Franklin D. Roosevelt said at Madison Square Garden, Oct. 28, 1940: “We guard against the forces of anti-Christian aggression, which may attack us from without.”
FDR said in a Fireside Chat, April 28, 1942: “This great war effort must be carried through. … It shall not be imperiled by the handful of noisy traitors – betrayers of America, betrayers of Christianity itself.”
FDR stated at a campaign event in Brooklyn, New York, Nov. 1, 1940: “Those forces hate democracy and Christianity as two phases of the same civilization. They oppose democracy because it is Christian. They oppose Christianity because it preaches democracy.”
Franklin D. Roosevelt stated in his Labor Day Address, Sept. 1, 1941: “Preservation of these rights is vitally important now, not only to us who enjoy them, but to the whole future of Christian civilization.”
In a Fireside Chat, March 9, 1937, FDR stated: “I hope that you have re-read the Constitution of the United States. … Like the Bible, it ought to be read again and again.”
FDR addressed Congress regarding the Yalta Conference, March 1, 1945: “I had read about Warsaw and Lidice and Rotterdam and Coventry – but I saw Sevastopol and Yalta! And I know that there is not room enough on earth for both German militarism and Christian decency.”
Franklin D. Roosevelt gave a radio greeting to the Boy Scouts, Feb. 7, 1938: “On this 28th birthday of the Boy Scouts of America we should be especially thankful for a youth movement which seeks merely to preserve such simple fundamentals as physical strength, mental alertness and moral straightness.”
FDR addressed the Federal Council of Churches of Christ in America, Dec. 6, 1933: “Early Christians challenged the pagan ethics of Greece and of Rome; we are wholly ready to challenge the pagan ethics … of our boasted modern civilization.”
On Oct. 6, 1935, FDR stated: “We cannot read the history of our rise and development as a nation, without reckoning with the place the Bible has occupied in shaping the advances of the Republic. … Where we have been the truest and most consistent in obeying its precepts, we have attained the greatest measure of contentment and prosperity.”
Franklin Delano Roosevelt was born Jan. 30, 1882, in Hyde Park, New York.
Elected in 1933 as the 32nd President, he was in office longer than any other, over 12 years, serving during the Great Depression and World War II.
FDR remarked in his State of the Union, Jan. 6, 1942: “The world is too small … for both Hitler and God. … Nazis have now announced their plan for enforcing their … pagan religion all over the world – a plan by which the Holy Bible and the Cross of Mercy would be displaced by ‘Mein Kampf’ and the swastika and the naked sword.”
FDR told the American Youth Congress, Feb. 10, 1940: “I knew that some day Russia would return to religion for the simple reason that four or five thousand years of recorded history have proven that mankind has always believed in God in spite of the many abortive attempts to exile God.”
In a radio address, Nov. 4, 1940, FDR stated: “Democracy is the birthright of every citizen, the white and the colored; the Protestant, the Catholic, the Jew.”
FDR stated at Madison Square Garden, Oct. 28, 1940: “Your government is working … with representatives of Catholic, Protestant and Jewish faiths.

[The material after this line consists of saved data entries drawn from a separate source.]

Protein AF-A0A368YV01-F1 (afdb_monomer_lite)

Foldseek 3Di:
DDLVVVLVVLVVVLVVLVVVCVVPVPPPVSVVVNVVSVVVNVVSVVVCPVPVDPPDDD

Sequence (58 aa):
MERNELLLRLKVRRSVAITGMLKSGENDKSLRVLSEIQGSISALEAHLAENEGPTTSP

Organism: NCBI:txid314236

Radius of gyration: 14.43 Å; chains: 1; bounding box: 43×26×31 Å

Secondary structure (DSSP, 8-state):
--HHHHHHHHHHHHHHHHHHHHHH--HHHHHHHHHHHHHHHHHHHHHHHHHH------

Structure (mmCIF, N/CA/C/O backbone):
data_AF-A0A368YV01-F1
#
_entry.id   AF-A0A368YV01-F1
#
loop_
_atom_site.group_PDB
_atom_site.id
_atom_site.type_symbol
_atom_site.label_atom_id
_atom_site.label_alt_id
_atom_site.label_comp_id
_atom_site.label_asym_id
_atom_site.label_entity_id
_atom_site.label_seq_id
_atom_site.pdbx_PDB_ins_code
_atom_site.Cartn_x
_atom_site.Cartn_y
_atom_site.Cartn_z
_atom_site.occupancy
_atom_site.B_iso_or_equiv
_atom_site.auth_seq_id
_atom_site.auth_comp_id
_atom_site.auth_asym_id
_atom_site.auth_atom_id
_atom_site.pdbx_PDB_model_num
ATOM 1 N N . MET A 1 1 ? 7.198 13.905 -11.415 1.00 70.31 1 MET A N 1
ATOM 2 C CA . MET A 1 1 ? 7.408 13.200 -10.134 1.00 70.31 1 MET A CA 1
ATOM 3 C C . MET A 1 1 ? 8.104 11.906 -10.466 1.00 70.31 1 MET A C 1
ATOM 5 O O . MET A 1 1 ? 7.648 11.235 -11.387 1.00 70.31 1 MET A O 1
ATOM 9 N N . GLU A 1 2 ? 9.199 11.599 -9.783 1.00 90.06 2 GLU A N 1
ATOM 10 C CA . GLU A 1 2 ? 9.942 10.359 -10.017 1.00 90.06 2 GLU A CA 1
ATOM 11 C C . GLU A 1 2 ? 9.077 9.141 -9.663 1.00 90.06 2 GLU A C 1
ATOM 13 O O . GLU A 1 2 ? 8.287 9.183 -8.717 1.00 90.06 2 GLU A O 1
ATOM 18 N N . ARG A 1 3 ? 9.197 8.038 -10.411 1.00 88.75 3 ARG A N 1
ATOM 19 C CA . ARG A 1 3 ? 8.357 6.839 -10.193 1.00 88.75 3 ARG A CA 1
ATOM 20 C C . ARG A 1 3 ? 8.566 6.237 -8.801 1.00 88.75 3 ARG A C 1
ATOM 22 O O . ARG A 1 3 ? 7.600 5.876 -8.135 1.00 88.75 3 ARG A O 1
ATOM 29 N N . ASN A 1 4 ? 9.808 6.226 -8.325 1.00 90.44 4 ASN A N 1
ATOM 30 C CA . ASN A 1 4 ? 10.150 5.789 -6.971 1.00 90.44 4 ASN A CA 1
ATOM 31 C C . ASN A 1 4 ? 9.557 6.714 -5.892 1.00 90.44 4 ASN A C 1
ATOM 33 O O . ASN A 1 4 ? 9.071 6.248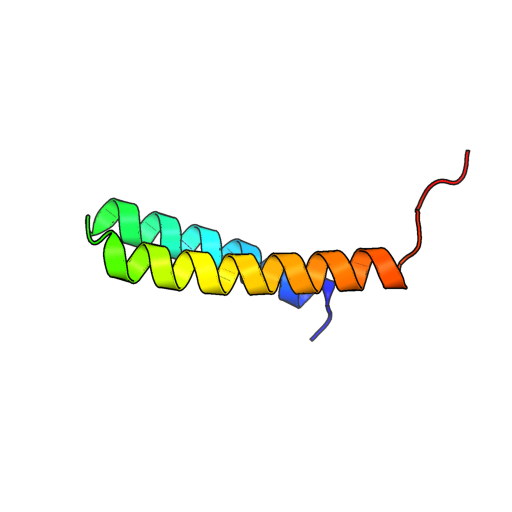 -4.859 1.00 90.44 4 ASN A O 1
ATOM 37 N N . GLU A 1 5 ? 9.498 8.021 -6.156 1.00 94.69 5 GLU A N 1
ATOM 38 C CA . GLU A 1 5 ? 8.835 8.987 -5.276 1.00 94.69 5 GLU A CA 1
ATOM 39 C C . GLU A 1 5 ? 7.313 8.758 -5.235 1.00 94.69 5 GLU A C 1
ATOM 41 O O . GLU A 1 5 ? 6.698 8.794 -4.165 1.00 94.69 5 GLU A O 1
ATOM 46 N N . LEU A 1 6 ? 6.699 8.466 -6.385 1.00 95.25 6 LEU A N 1
ATOM 47 C CA . LEU A 1 6 ? 5.282 8.121 -6.471 1.00 95.25 6 LEU A CA 1
ATOM 48 C C . LEU A 1 6 ? 4.969 6.831 -5.697 1.00 95.25 6 LEU A C 1
ATOM 50 O O . LEU A 1 6 ? 4.004 6.804 -4.930 1.00 95.25 6 LEU A O 1
ATOM 54 N N . LEU A 1 7 ? 5.803 5.795 -5.836 1.00 95.75 7 LEU A N 1
ATOM 55 C CA . LEU A 1 7 ? 5.657 4.532 -5.110 1.00 95.75 7 LEU A CA 1
ATOM 56 C C . LEU A 1 7 ? 5.712 4.745 -3.593 1.00 95.75 7 LEU A C 1
ATOM 58 O O . LEU A 1 7 ? 4.856 4.241 -2.860 1.00 95.75 7 LEU A O 1
ATOM 62 N N . LEU A 1 8 ? 6.677 5.536 -3.119 1.00 96.12 8 LEU A N 1
ATOM 63 C CA . LEU A 1 8 ? 6.797 5.880 -1.705 1.00 96.12 8 LEU A CA 1
ATOM 64 C C . LEU A 1 8 ? 5.535 6.590 -1.195 1.00 96.12 8 LEU A C 1
ATOM 66 O O . LEU A 1 8 ? 4.975 6.208 -0.165 1.00 96.12 8 LEU A O 1
ATOM 70 N N . ARG A 1 9 ? 5.036 7.586 -1.937 1.00 96.56 9 ARG A N 1
ATOM 71 C CA . ARG A 1 9 ? 3.815 8.323 -1.573 1.00 96.56 9 ARG A CA 1
ATOM 72 C C . ARG A 1 9 ? 2.586 7.415 -1.520 1.00 96.56 9 ARG A C 1
ATOM 74 O O . ARG A 1 9 ? 1.767 7.565 -0.613 1.00 96.56 9 ARG A O 1
ATOM 81 N N . LEU A 1 10 ? 2.453 6.464 -2.445 1.00 96.88 10 LEU A N 1
ATOM 82 C CA . LEU A 1 10 ? 1.362 5.486 -2.432 1.00 96.88 10 LEU A CA 1
ATOM 83 C C . LEU A 1 10 ? 1.439 4.561 -1.208 1.00 96.88 10 LEU A C 1
ATOM 85 O O . LEU A 1 10 ? 0.426 4.355 -0.537 1.00 96.88 10 LEU A O 1
ATOM 89 N N . LYS A 1 11 ? 2.636 4.074 -0.852 1.00 96.88 11 LYS A N 1
ATOM 90 C CA . LYS A 1 11 ? 2.853 3.260 0.360 1.00 96.88 11 LYS A CA 1
ATOM 91 C C . LYS A 1 11 ? 2.489 4.029 1.636 1.00 96.88 11 LYS A C 1
ATOM 93 O O . LYS A 1 11 ? 1.814 3.478 2.508 1.00 96.88 11 LYS A O 1
ATOM 98 N N . VAL A 1 12 ? 2.844 5.314 1.718 1.00 97.50 12 VAL A N 1
ATOM 99 C CA . VAL A 1 12 ? 2.442 6.193 2.832 1.00 97.50 12 VAL A CA 1
ATOM 100 C C . VAL A 1 12 ? 0.923 6.367 2.883 1.00 97.50 12 VAL A C 1
ATOM 102 O O . VAL A 1 12 ? 0.328 6.183 3.944 1.00 97.50 12 VAL A O 1
ATOM 105 N N . ARG A 1 13 ? 0.264 6.653 1.751 1.00 96.12 13 ARG A N 1
ATOM 106 C CA . ARG A 1 13 ? -1.207 6.776 1.696 1.00 96.12 13 ARG A CA 1
ATOM 107 C C . ARG A 1 13 ? -1.910 5.503 2.156 1.00 96.12 13 ARG A C 1
ATOM 109 O O . ARG A 1 13 ? -2.877 5.598 2.906 1.00 96.12 13 ARG A O 1
ATOM 116 N N . ARG A 1 14 ? -1.404 4.326 1.767 1.00 96.81 14 ARG A N 1
ATOM 117 C CA . ARG A 1 14 ? -1.918 3.031 2.239 1.00 96.81 14 ARG A CA 1
ATOM 118 C C . ARG A 1 14 ? -1.857 2.938 3.765 1.00 96.81 14 ARG A C 1
ATOM 120 O O . ARG A 1 14 ? -2.851 2.590 4.387 1.00 96.81 14 ARG A O 1
ATOM 127 N N . SER A 1 15 ? -0.724 3.303 4.368 1.00 96.31 15 SER A N 1
ATOM 128 C CA . SER A 1 15 ? -0.544 3.293 5.830 1.00 96.31 15 SER A CA 1
ATOM 129 C C . SER A 1 15 ? -1.517 4.236 6.555 1.00 96.31 15 SER A C 1
ATOM 131 O O . SER A 1 15 ? -2.149 3.857 7.546 1.00 96.31 15 SER A O 1
ATOM 133 N N . VAL A 1 16 ? -1.712 5.446 6.021 1.00 95.19 16 VAL A N 1
ATOM 134 C CA . VAL A 1 16 ? -2.674 6.421 6.564 1.00 95.19 16 VAL A CA 1
ATOM 135 C C . VAL A 1 16 ? -4.108 5.898 6.465 1.00 95.19 16 VAL A C 1
ATOM 137 O O . VAL A 1 16 ? -4.853 5.993 7.438 1.00 95.19 16 VAL A O 1
ATOM 140 N N . ALA A 1 17 ? -4.488 5.305 5.331 1.00 93.25 17 ALA A N 1
ATOM 141 C CA . ALA A 1 17 ? -5.817 4.729 5.135 1.00 93.25 17 ALA A CA 1
ATOM 142 C C . ALA A 1 17 ? -6.086 3.551 6.090 1.00 93.25 17 ALA A C 1
ATOM 144 O O . ALA A 1 17 ? -7.149 3.510 6.705 1.00 93.25 17 ALA A O 1
ATOM 145 N N . ILE A 1 18 ? -5.109 2.655 6.296 1.00 94.75 18 ILE A N 1
ATOM 146 C CA . ILE A 1 18 ? -5.201 1.572 7.296 1.00 94.75 18 ILE A CA 1
ATOM 147 C C . ILE A 1 18 ? -5.408 2.161 8.693 1.00 94.75 18 ILE A C 1
ATOM 149 O O . ILE A 1 18 ? -6.294 1.735 9.425 1.00 94.75 18 ILE A O 1
ATOM 153 N N . THR A 1 19 ? -4.620 3.172 9.059 1.00 94.50 19 THR A N 1
ATOM 154 C CA . THR A 1 19 ? -4.739 3.824 10.371 1.00 94.50 19 THR A CA 1
ATOM 155 C C . THR A 1 19 ? -6.112 4.473 10.556 1.00 94.50 19 THR A C 1
ATOM 157 O O . THR A 1 19 ? -6.691 4.383 11.636 1.00 94.50 19 THR A O 1
ATOM 160 N N . GLY A 1 20 ? -6.643 5.117 9.513 1.00 91.69 20 GLY A N 1
ATOM 161 C CA . GLY A 1 20 ? -7.989 5.688 9.517 1.00 91.69 20 GLY A CA 1
A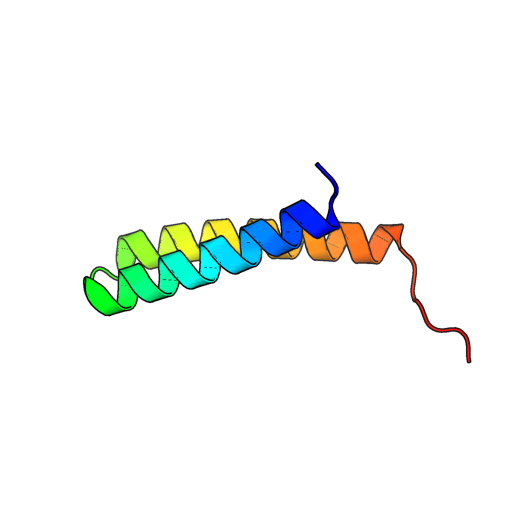TOM 162 C C . GLY A 1 20 ? -9.066 4.625 9.730 1.00 91.69 20 GLY A C 1
ATOM 163 O O . GLY A 1 20 ? -9.899 4.790 10.615 1.00 91.69 20 GLY A O 1
ATOM 164 N N . MET A 1 21 ? -8.984 3.511 8.996 1.00 93.06 21 MET A N 1
ATOM 165 C CA . MET A 1 21 ? -9.891 2.364 9.125 1.00 93.06 21 MET A CA 1
ATOM 166 C C . MET A 1 21 ? -9.900 1.793 10.545 1.00 93.06 21 MET A C 1
ATOM 168 O O . MET A 1 21 ? -10.960 1.610 11.136 1.00 93.06 21 MET A O 1
ATOM 172 N N . LEU A 1 22 ? -8.715 1.559 11.120 1.00 92.56 22 LEU A N 1
ATOM 173 C CA . LEU A 1 22 ? -8.581 1.016 12.475 1.00 92.56 22 LEU A CA 1
ATOM 174 C C . LEU A 1 22 ? -9.167 1.950 13.542 1.00 92.56 22 LEU A C 1
ATOM 176 O O . LEU A 1 22 ? -9.636 1.478 14.573 1.00 92.56 22 LEU A O 1
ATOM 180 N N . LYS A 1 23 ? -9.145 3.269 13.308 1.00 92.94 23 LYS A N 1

Without these three, all three of them … things would not be as … easy.”
FDR stated regarding Jewish Refugees, June 12, 1944: “This nation is appalled by the systematic persecution of helpless minority groups by Nazis. … The fury of their insane desire to wipe out the Jewish race in Europe continues undiminished. … Many Christian groups also are being murdered. … Nazis are determined to complete their program of mass extermination.”
FDR stated regarding Justice for War Crimes, March 24, 1944: “In one of the blackest crimes of all history – begun by the Nazis … the wholesale systematic murder of the Jews of Europe … hundreds of thousands of Jews … are now threatened with annihilation as Hitler’s forces descend more heavily. … That these innocent people, who have already survived a decade of Hitler’s fury, should perish on the very eve of triumph over the barbarism which their persecution symbolizes, would be a major tragedy.”
FDR wrote to Rabbi Stephen Wise of the United Palestine Appeal, Feb. 6, 1937: “The American people … watched with sympathetic interest the effort of the Jews to renew in Palestine the ties of their ancient homeland and to reestablish Jewish culture in the place where for centuries it flourished and whence it was carried to the far corners of the world. … Two decades have witnessed … the vitality and vision of the Jewish pioneers in Palestine. It should be a source of pride to Jewish citizens of the United States that they, too, have had a share in this great work of revival.”